## What is expected:
Within the records below, reproduce without change the lines from the line that has "ATOM 115 C CA" through the line that has "ATOM 124 C C", and only those.
BEGIN Provided entries
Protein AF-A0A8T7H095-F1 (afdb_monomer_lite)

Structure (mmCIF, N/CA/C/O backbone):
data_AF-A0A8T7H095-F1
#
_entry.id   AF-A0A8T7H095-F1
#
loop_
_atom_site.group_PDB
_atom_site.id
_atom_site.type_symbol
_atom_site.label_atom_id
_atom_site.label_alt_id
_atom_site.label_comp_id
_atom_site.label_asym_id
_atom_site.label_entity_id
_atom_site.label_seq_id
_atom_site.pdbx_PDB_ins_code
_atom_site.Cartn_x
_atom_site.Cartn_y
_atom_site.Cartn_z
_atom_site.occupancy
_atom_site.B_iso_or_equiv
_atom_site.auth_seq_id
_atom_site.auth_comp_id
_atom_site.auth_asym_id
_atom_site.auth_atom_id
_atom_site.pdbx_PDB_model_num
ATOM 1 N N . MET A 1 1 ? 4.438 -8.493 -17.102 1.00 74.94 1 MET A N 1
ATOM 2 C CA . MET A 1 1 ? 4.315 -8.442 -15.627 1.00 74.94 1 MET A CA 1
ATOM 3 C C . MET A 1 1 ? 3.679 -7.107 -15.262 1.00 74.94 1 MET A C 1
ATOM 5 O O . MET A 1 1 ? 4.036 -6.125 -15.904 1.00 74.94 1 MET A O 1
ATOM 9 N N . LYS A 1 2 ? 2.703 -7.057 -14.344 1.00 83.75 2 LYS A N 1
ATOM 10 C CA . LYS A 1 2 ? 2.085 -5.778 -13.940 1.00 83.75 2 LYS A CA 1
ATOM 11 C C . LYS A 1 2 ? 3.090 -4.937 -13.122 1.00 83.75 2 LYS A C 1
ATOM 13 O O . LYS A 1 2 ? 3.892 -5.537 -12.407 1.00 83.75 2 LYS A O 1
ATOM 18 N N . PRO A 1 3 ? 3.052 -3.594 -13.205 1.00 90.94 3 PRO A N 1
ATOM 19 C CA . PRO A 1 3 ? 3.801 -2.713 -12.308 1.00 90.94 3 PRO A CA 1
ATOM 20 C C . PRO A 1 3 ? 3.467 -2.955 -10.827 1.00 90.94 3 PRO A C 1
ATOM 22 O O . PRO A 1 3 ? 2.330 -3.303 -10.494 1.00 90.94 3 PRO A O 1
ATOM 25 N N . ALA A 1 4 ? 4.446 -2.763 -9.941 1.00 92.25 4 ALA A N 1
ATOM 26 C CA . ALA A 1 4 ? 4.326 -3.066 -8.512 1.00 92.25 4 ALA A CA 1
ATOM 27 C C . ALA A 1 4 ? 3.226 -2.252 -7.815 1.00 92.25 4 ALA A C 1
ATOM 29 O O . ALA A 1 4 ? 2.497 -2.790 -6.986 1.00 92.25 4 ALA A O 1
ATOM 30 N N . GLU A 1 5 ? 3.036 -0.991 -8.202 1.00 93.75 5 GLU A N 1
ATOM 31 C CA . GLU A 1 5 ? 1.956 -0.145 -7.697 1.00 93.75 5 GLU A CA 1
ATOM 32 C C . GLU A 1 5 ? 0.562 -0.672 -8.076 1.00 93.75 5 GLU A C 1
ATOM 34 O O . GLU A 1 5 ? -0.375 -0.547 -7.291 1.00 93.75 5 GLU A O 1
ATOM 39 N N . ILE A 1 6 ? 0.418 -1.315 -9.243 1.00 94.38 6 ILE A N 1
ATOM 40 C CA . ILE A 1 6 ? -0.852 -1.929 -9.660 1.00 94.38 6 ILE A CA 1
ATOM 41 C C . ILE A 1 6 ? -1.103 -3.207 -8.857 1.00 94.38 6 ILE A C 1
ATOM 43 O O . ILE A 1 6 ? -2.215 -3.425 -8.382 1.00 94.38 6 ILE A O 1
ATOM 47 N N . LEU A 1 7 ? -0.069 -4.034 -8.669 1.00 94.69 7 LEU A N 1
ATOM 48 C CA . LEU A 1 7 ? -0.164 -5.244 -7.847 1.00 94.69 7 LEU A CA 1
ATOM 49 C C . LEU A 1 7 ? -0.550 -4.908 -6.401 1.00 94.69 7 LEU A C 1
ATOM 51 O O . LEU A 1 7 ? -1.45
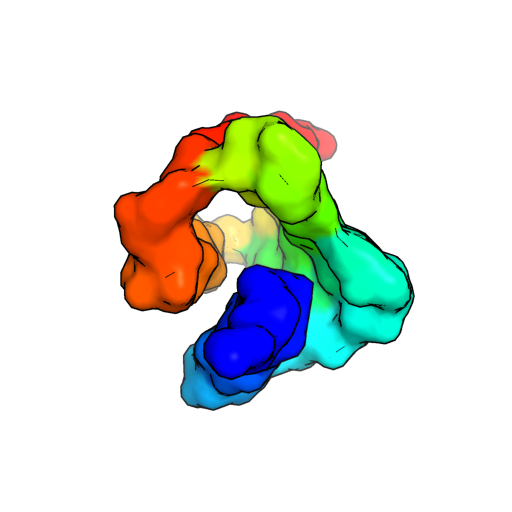4 -5.538 -5.854 1.00 94.69 7 LEU A O 1
ATOM 55 N N . LEU A 1 8 ? 0.089 -3.892 -5.814 1.00 95.75 8 LEU A N 1
ATOM 56 C CA . LEU A 1 8 ? -0.225 -3.412 -4.470 1.00 95.75 8 LEU A CA 1
ATOM 57 C C . LEU A 1 8 ? -1.646 -2.869 -4.363 1.00 95.75 8 LEU A C 1
ATOM 59 O O . LEU A 1 8 ? -2.355 -3.234 -3.430 1.00 95.75 8 LEU A O 1
ATOM 63 N N . GLN A 1 9 ? -2.074 -2.030 -5.311 1.00 96.62 9 GLN A N 1
ATOM 64 C CA . GLN A 1 9 ? -3.441 -1.516 -5.328 1.00 96.62 9 GLN A CA 1
ATOM 65 C C . GLN A 1 9 ? -4.450 -2.673 -5.319 1.00 96.62 9 GLN A C 1
ATOM 67 O O . GLN A 1 9 ? -5.337 -2.711 -4.471 1.00 96.62 9 GLN A O 1
ATOM 72 N N . GLU A 1 10 ? -4.291 -3.645 -6.221 1.00 96.31 10 GLU A N 1
ATOM 73 C CA . GLU A 1 10 ? -5.187 -4.801 -6.311 1.00 96.31 10 GLU A CA 1
ATOM 74 C C . GLU A 1 10 ? -5.188 -5.646 -5.029 1.00 96.31 10 GLU A C 1
ATOM 76 O O . GLU A 1 10 ? -6.247 -6.094 -4.586 1.00 96.31 10 GLU A O 1
ATOM 81 N N . ALA A 1 11 ? -4.019 -5.878 -4.426 1.00 96.44 11 ALA A N 1
ATOM 82 C CA . ALA A 1 11 ? -3.899 -6.667 -3.206 1.00 96.44 11 ALA A CA 1
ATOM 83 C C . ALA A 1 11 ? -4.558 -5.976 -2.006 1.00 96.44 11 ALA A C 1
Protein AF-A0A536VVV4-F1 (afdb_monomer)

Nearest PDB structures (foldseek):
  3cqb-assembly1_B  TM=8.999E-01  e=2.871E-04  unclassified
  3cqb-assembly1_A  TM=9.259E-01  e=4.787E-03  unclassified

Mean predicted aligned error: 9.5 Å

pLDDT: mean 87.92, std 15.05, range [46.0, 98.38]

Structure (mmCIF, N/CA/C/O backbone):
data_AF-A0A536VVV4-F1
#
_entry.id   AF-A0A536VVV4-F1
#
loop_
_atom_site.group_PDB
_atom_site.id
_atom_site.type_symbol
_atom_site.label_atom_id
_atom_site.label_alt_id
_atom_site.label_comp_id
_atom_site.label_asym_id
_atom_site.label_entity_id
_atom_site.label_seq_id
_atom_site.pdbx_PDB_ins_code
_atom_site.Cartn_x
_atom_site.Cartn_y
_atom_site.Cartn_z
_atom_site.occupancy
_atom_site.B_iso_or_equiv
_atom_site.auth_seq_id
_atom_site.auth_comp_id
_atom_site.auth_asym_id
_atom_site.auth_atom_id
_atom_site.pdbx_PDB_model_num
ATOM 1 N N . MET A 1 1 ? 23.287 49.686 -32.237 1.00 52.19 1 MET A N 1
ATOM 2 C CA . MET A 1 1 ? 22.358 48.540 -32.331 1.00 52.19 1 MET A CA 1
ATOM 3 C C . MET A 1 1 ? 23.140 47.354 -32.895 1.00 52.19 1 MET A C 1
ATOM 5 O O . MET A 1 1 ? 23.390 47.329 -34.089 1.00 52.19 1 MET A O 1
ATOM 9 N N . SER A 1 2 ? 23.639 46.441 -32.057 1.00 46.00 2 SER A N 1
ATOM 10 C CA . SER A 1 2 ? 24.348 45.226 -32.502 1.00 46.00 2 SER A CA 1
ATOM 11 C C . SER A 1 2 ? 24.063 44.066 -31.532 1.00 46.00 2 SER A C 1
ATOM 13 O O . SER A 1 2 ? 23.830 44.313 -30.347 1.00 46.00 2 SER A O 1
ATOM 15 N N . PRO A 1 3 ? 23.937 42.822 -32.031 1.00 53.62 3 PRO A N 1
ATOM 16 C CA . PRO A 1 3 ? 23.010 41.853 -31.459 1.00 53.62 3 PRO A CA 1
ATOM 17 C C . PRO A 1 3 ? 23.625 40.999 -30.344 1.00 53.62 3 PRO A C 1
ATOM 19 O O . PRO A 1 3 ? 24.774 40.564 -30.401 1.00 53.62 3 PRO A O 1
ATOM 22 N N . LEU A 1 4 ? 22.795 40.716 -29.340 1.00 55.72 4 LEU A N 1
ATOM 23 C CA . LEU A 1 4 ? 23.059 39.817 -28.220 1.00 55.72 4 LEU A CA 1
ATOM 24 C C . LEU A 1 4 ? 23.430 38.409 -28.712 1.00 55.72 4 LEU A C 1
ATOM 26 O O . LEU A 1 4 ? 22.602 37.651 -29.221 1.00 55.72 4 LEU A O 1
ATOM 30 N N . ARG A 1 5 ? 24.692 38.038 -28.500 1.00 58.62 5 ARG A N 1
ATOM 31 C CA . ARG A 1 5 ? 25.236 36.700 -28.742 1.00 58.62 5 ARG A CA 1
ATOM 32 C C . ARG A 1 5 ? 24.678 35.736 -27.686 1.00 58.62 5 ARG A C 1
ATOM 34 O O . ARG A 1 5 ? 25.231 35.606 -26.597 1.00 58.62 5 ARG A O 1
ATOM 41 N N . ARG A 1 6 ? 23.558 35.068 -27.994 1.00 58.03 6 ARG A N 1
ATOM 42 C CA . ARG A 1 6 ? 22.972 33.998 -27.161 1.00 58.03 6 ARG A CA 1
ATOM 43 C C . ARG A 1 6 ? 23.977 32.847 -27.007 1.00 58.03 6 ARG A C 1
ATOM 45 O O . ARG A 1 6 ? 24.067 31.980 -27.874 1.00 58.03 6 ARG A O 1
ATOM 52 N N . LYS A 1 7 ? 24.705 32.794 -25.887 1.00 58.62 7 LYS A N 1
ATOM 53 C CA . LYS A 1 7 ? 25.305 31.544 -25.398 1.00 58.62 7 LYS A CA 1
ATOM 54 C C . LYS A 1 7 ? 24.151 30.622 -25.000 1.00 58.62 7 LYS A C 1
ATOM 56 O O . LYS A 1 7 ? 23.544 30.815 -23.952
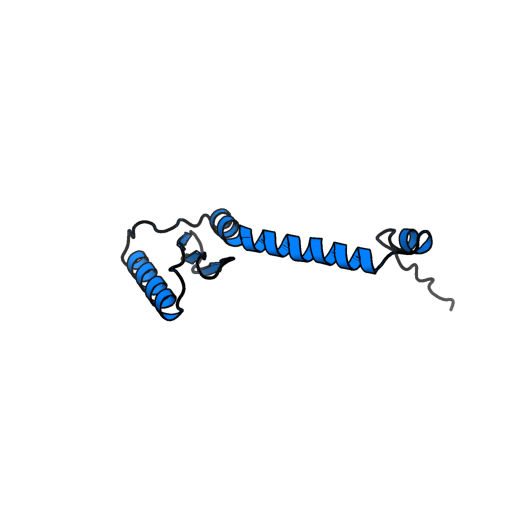 1.00 58.62 7 LYS A O 1
ATOM 61 N N . ARG A 1 8 ? 23.809 29.647 -25.848 1.00 59.28 8 ARG A N 1
ATOM 62 C CA . ARG A 1 8 ? 22.992 28.510 -25.408 1.00 59.28 8 ARG A CA 1
ATOM 63 C C . ARG A 1 8 ? 23.870 27.669 -24.490 1.00 59.28 8 ARG A C 1
ATOM 65 O O . ARG A 1 8 ? 24.850 27.078 -24.938 1.00 59.28 8 ARG A O 1
ATOM 72 N N . SER A 1 9 ? 23.559 27.680 -23.204 1.00 56.00 9 SER A N 1
ATOM 73 C CA . SER A 1 9 ? 24.233 26.850 -22.215 1.00 56.00 9 SER A CA 1
ATOM 74 C C . SER A 1 9 ? 23.882 25.385 -22.479 1.00 56.00 9 SER A C 1
ATOM 76 O O . SER A 1 9 ? 22.789 24.927 -22.161 1.00 56.00 9 SER A O 1
ATOM 78 N N . ASN A 1 10 ? 24.807 24.652 -23.097 1.00 61.41 10 ASN A N 1
ATOM 79 C CA . ASN A 1 10 ? 24.755 23.199 -23.239 1.00 61.41 10 ASN A CA 1
ATOM 80 C C . ASN A 1 10 ? 25.097 22.558 -21.886 1.00 61.41 10 ASN A C 1
ATOM 82 O O . ASN A 1 10 ? 26.231 22.154 -21.648 1.00 61.41 10 ASN A O 1
ATOM 86 N N . LEU A 1 11 ? 24.116 22.528 -20.985 1.00 60.31 11 LEU A N 1
ATOM 87 C CA . LEU A 1 11 ? 24.301 22.327 -19.542 1.00 60.31 11 LEU A CA 1
ATOM 88 C C . LEU A 1 11 ? 24.728 20.923 -19.086 1.00 60.31 11 LEU A C 1
ATOM 90 O O . LEU A 1 11 ? 24.925 20.728 -17.896 1.00 60.31 11 LEU A O 1
ATOM 94 N N . LEU A 1 12 ? 24.910 19.955 -19.985 1.00 63.84 12 LEU A N 1
ATOM 95 C CA . LEU A 1 12 ? 25.259 18.584 -19.586 1.00 63.84 12 LEU A CA 1
ATOM 96 C C . LEU A 1 12 ? 26.454 17.988 -20.331 1.00 63.84 12 LEU A C 1
ATOM 98 O O . LEU A 1 12 ? 26.679 16.789 -20.237 1.00 63.84 12 LEU A O 1
ATOM 102 N N . GLY A 1 13 ? 27.187 18.752 -21.151 1.00 57.66 13 GLY A N 1
ATOM 103 C CA . GLY A 1 13 ? 28.243 18.170 -22.004 1.00 57.66 13 GLY A CA 1
ATOM 104 C C . GLY A 1 13 ? 27.727 17.153 -23.042 1.00 57.66 13 GLY A C 1
ATOM 105 O O . GLY A 1 13 ? 28.474 16.747 -23.929 1.00 57.66 13 GLY A O 1
ATOM 106 N N . LEU A 1 14 ? 26.428 16.829 -22.997 1.00 61.56 14 LEU A N 1
ATOM 107 C CA . LEU A 1 14 ? 25.707 15.941 -23.896 1.00 61.56 14 LEU A CA 1
ATOM 108 C C . LEU A 1 14 ? 25.946 16.353 -25.343 1.00 61.56 14 LEU A C 1
ATOM 110 O O . LEU A 1 14 ? 26.206 15.503 -26.176 1.00 61.56 14 LEU A O 1
ATOM 114 N N . ASN A 1 15 ? 25.952 17.663 -25.624 1.00 60.56 15 ASN A N 1
ATOM 115 C CA . ASN A 1 15 ? 26.162 18.196 -26.973 1.00 60.56 15 ASN A CA 1
ATOM 116 C C . ASN A 1 15 ? 27.574 17.955 -27.535 1.00 60.56 15 ASN A C 1
ATOM 118 O O . ASN A 1 15 ? 27.739 17.972 -28.748 1.00 60.56 15 ASN A O 1
ATOM 122 N N . ARG A 1 16 ? 28.584 17.713 -26.688 1.00 58.69 16 ARG A N 1
ATOM 123 C CA . ARG A 1 16 ? 29.941 17.364 -27.139 1.00 58.69 16 ARG A CA 1
ATOM 124 C C . ARG A 1 16 ? 30.082 15.856 -27.360 1.00 58.69 16 ARG A C 1
ATOM 126 O O . ARG A 1 16 ? 30.617 15.453 -28.383 1.00 58.69 16 ARG A O 1
ATOM 133 N N . ALA A 1 17 ? 29.497 15.042 -26.478 1.00 60.25 17 ALA A N 1
ATOM 134 C CA . ALA A 1 17 ? 29.353 13.600 -26.702 1.00 60.25 17 ALA A CA 1
ATOM 135 C C . ALA A 1 17 ? 28.490 13.285 -27.948 1.00 60.25 17 ALA A C 1
ATOM 137 O O . ALA A 1 17 ? 28.805 12.364 -28.691 1.00 60.25 17 ALA A O 1
ATOM 138 N N . LEU A 1 18 ? 27.461 14.105 -28.214 1.00 59.94 18 LEU A N 1
ATOM 139 C CA . LEU A 1 18 ? 26.587 14.087 -29.399 1.00 59.94 18 LEU A CA 1
ATOM 140 C C . LEU A 1 18 ? 27.330 14.353 -30.719 1.00 59.94 18 LEU A C 1
ATOM 142 O O . LEU A 1 18 ? 26.858 13.908 -31.761 1.00 59.94 18 LEU A O 1
ATOM 146 N N . ALA A 1 19 ? 28.439 15.101 -30.690 1.00 59.72 19 ALA A N 1
ATOM 147 C CA . ALA A 1 19 ? 29.119 15.581 -31.894 1.00 59.72 19 ALA A CA 1
ATOM 148 C C . ALA A 1 19 ? 30.286 14.688 -32.350 1.00 59.72 19 ALA A C 1
ATOM 150 O O . ALA A 1 19 ? 30.606 14.687 -33.534 1.00 59.72 19 ALA A O 1
ATOM 151 N N . GLU A 1 20 ? 30.922 13.944 -31.438 1.00 58.12 20 GLU A N 1
ATOM 152 C CA . GLU A 1 20 ? 32.157 13.194 -31.735 1.00 58.12 20 GLU A CA 1
ATOM 153 C C . GLU A 1 20 ? 31.933 11.689 -31.973 1.00 58.12 20 GLU A C 1
ATOM 155 O O . GLU A 1 20 ? 32.694 11.078 -32.713 1.00 58.12 20 GLU A O 1
ATOM 160 N N . ASN A 1 21 ? 30.873 11.088 -31.421 1.00 61.09 21 ASN A N 1
ATOM 161 C CA . ASN A 1 21 ? 30.514 9.686 -31.656 1.00 61.09 21 ASN A CA 1
ATOM 162 C C . ASN A 1 21 ? 28.997 9.602 -31.851 1.00 61.09 21 ASN A C 1
ATOM 164 O O . ASN A 1 21 ? 28.251 9.792 -30.893 1.00 61.09 21 ASN A O 1
ATOM 168 N N . GLY A 1 22 ? 28.532 9.372 -33.084 1.00 63.38 22 GLY A N 1
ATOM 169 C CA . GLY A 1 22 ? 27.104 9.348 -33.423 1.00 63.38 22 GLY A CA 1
END Provided entries
## Result below:
ATOM 115 C CA . ASN A 1 15 ? 26.162 18.196 -26.973 1.00 60.56 15 ASN A CA 1
ATOM 116 C C . ASN A 1 15 ? 27.574 17.955 -27.535 1.00 60.56 15 ASN A C 1
ATOM 118 O O . ASN A 1 15 ? 27.739 17.972 -28.748 1.00 60.56 15 ASN A O 1
ATOM 122 N N . ARG A 1 16 ? 28.584 17.713 -26.688 1.00 58.69 16 ARG A N 1
ATOM 123 C CA . ARG A 1 16 ? 29.941 17.364 -27.139 1.00 58.69 16 ARG A CA 1
ATOM 124 C C . ARG A 1 16 ? 30.082 15.856 -27.360 1.00 58.69 16 ARG A C 1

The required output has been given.